§ **THE PROBLEM**:
Return verbatim the run of lines that opens with the line holding "ATOM 84 O O" and closes with the last line of the records.

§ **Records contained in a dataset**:
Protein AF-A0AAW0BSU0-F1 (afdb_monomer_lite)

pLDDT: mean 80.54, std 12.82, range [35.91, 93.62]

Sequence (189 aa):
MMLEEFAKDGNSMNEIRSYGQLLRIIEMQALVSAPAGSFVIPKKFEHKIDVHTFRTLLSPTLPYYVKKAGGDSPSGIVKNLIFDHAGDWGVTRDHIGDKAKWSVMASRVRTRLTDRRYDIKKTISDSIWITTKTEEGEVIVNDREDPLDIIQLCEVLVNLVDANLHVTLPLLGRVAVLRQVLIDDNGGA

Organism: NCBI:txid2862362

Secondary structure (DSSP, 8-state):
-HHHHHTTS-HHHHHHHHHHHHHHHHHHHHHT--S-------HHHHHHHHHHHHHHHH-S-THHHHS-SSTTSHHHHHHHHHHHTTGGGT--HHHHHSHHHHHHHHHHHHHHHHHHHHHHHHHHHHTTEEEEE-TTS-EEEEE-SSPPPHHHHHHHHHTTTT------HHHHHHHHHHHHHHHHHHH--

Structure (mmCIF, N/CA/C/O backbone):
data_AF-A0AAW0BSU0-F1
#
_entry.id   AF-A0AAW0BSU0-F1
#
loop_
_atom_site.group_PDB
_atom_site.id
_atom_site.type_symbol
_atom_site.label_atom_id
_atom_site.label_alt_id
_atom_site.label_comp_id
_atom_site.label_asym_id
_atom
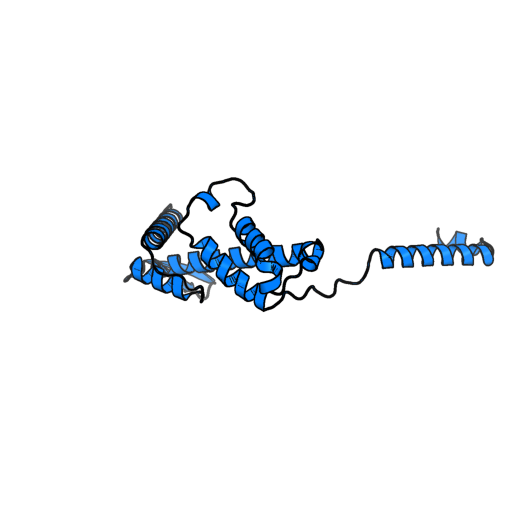_site.label_entity_id
_atom_site.label_seq_id
_atom_site.pdbx_PDB_ins_code
_atom_site.Cartn_x
_atom_site.Cartn_y
_atom_site.Cartn_z
_atom_site.occupancy
_atom_site.B_iso_or_equiv
_atom_site.auth_seq_id
_atom_site.auth_comp_id
_atom_site.auth_asym_id
_atom_site.auth_atom_id
_atom_site.pdbx_PDB_model_num
ATOM 1 N N . MET A 1 1 ? 32.991 40.163 -26.958 1.00 53.91 1 MET A N 1
ATOM 2 C CA . MET A 1 1 ? 34.270 39.422 -26.930 1.00 53.91 1 MET A CA 1
ATOM 3 C C . MET A 1 1 ? 34.296 38.239 -27.899 1.00 53.91 1 MET A C 1
ATOM 5 O O . MET A 1 1 ? 35.103 38.274 -28.806 1.00 53.91 1 MET A O 1
ATOM 9 N N . MET A 1 2 ? 33.400 37.242 -27.811 1.00 53.41 2 MET A N 1
ATOM 10 C CA . MET A 1 2 ? 33.466 36.044 -28.683 1.00 53.41 2 MET A CA 1
ATOM 11 C C . MET A 1 2 ? 33.182 36.307 -30.184 1.00 53.41 2 MET A C 1
ATOM 13 O O . MET A 1 2 ? 33.701 35.602 -31.041 1.00 53.41 2 MET A O 1
ATOM 17 N N . LEU A 1 3 ? 32.390 37.336 -30.512 1.00 53.88 3 LEU A N 1
ATOM 18 C CA . LEU A 1 3 ? 32.044 37.693 -31.901 1.00 53.88 3 LEU A CA 1
ATOM 19 C C . LEU A 1 3 ? 33.134 38.509 -32.620 1.00 53.88 3 LEU A C 1
ATOM 21 O O . LEU A 1 3 ? 33.203 38.490 -33.844 1.00 53.88 3 LEU A O 1
ATOM 25 N N . GLU A 1 4 ? 33.996 39.206 -31.875 1.00 58.16 4 GLU A N 1
ATOM 26 C CA . GLU A 1 4 ? 35.062 40.044 -32.448 1.00 58.16 4 GLU A CA 1
ATOM 27 C C . GLU A 1 4 ? 36.291 39.220 -32.856 1.00 58.16 4 GLU A C 1
ATOM 29 O O . GLU A 1 4 ? 36.988 39.583 -33.801 1.00 58.16 4 GLU A O 1
ATOM 34 N N . GLU A 1 5 ? 36.537 38.091 -32.184 1.00 58.91 5 GLU A N 1
ATOM 35 C CA . GLU A 1 5 ? 37.556 37.111 -32.587 1.00 58.91 5 GLU A CA 1
ATOM 36 C C . GLU A 1 5 ? 37.133 36.344 -33.846 1.00 58.91 5 GLU A C 1
ATOM 38 O O . GLU A 1 5 ? 37.941 36.135 -34.745 1.00 58.91 5 GLU A O 1
ATOM 43 N N . PHE A 1 6 ? 35.844 36.013 -33.962 1.00 58.19 6 PHE A N 1
ATOM 44 C CA . PHE A 1 6 ? 35.289 35.287 -35.110 1.00 58.19 6 PHE A CA 1
ATOM 45 C C . PHE A 1 6 ? 35.449 36.049 -36.434 1.00 58.19 6 PHE A C 1
ATOM 47 O O . PHE A 1 6 ? 35.631 35.447 -37.487 1.00 58.19 6 PHE A O 1
ATOM 54 N N . ALA A 1 7 ? 35.407 37.382 -36.387 1.00 61.72 7 ALA A N 1
ATOM 55 C CA . ALA A 1 7 ? 35.579 38.233 -37.563 1.00 61.72 7 ALA A CA 1
ATOM 56 C C . ALA A 1 7 ? 37.046 38.372 -38.020 1.00 61.72 7 ALA A C 1
ATOM 58 O O . ALA A 1 7 ? 37.288 38.848 -39.128 1.00 61.72 7 ALA A O 1
ATOM 59 N N . LYS A 1 8 ? 38.022 38.000 -37.177 1.00 65.81 8 LYS A N 1
ATOM 60 C CA . LYS A 1 8 ? 39.463 38.118 -37.470 1.00 65.81 8 LYS A CA 1
ATOM 61 C C . LYS A 1 8 ? 40.094 36.821 -37.974 1.00 65.81 8 LYS A C 1
ATOM 63 O O . LYS A 1 8 ? 41.111 36.884 -38.662 1.00 65.81 8 LYS A O 1
ATOM 68 N N . ASP A 1 9 ? 39.507 35.677 -37.648 1.00 60.81 9 ASP A N 1
ATOM 69 C CA . ASP A 1 9 ? 39.995 34.371 -38.084 1.00 60.81 9 ASP A CA 1
ATOM 70 C C . ASP A 1 9 ? 39.596 34.090 -39.547 1.00 60.81 9 ASP A C 1
ATOM 72 O O . ASP A 1 9 ? 38.487 34.395 -39.987 1.00 60.81 9 ASP A O 1
ATOM 76 N N . GLY A 1 10 ? 40.515 33.518 -40.333 1.00 70.69 10 GLY A N 1
ATOM 77 C CA . GLY A 1 10 ? 40.254 33.160 -41.732 1.00 70.69 10 GLY A CA 1
ATOM 78 C C . GLY A 1 10 ? 39.121 32.133 -41.867 1.00 70.69 10 GLY A C 1
ATOM 79 O O . GLY A 1 10 ? 38.942 31.290 -40.988 1.00 70.69 10 GLY A O 1
ATOM 80 N N . ASN A 1 11 ? 38.380 32.174 -42.985 1.00 70.75 11 ASN A N 1
ATOM 81 C CA . ASN A 1 11 ? 37.179 31.348 -43.217 1.00 70.75 11 ASN A CA 1
ATOM 82 C C . ASN A 1 11 ? 37.357 29.860 -42.856 1.00 70.75 11 ASN A C 1
ATOM 84 O O . ASN A 1 11 ? 36.473 29.274 -42.238 1.00 70.75 11 ASN A O 1
ATOM 88 N N . SER A 1 12 ? 38.512 29.265 -43.162 1.00 71.81 12 SER A N 1
ATOM 89 C CA . SER A 1 12 ? 38.805 27.858 -42.854 1.00 71.81 12 SER A CA 1
ATOM 90 C C . SER A 1 12 ? 38.911 27.563 -41.352 1.00 71.81 12 SER A C 1
ATOM 92 O O . SER A 1 12 ? 38.493 26.503 -40.892 1.00 71.81 12 SER A O 1
ATOM 94 N N . MET A 1 13 ? 39.442 28.497 -40.564 1.00 72.88 13 MET A N 1
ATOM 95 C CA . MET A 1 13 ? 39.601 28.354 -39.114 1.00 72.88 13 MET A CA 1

§ **PROBLEM SOLUTION**:
ATOM 84 O O . ASN A 1 11 ? 36.473 29.274 -42.238 1.00 70.75 11 ASN A O 1
ATOM 88 N N . SER A 1 12 ? 38.512 29.265 -43.162 1.00 71.81 12 SER A N 1
ATOM 89 C CA . SER A 1 12 ? 38.805 27.858 -42.854 1.00 71.81 12 SER A CA 1
ATOM 90 C C . SER A 1 12 ? 38.911 27.563 -41.352 1.00 71.81 12 SER A C 1
ATOM 92 O O . SER A 1 12 ? 38.493 26.503 -40.892 1.00 71.81 12 SER A O 1
ATOM 94 N N . MET A 1 13 ? 39.442 28.497 -40.564 1.00 72.88 13 MET A N 1
ATOM 95 C CA . MET A 1 13 ? 39.601 28.354 -39.114 1.00 72.88 13 MET A CA 1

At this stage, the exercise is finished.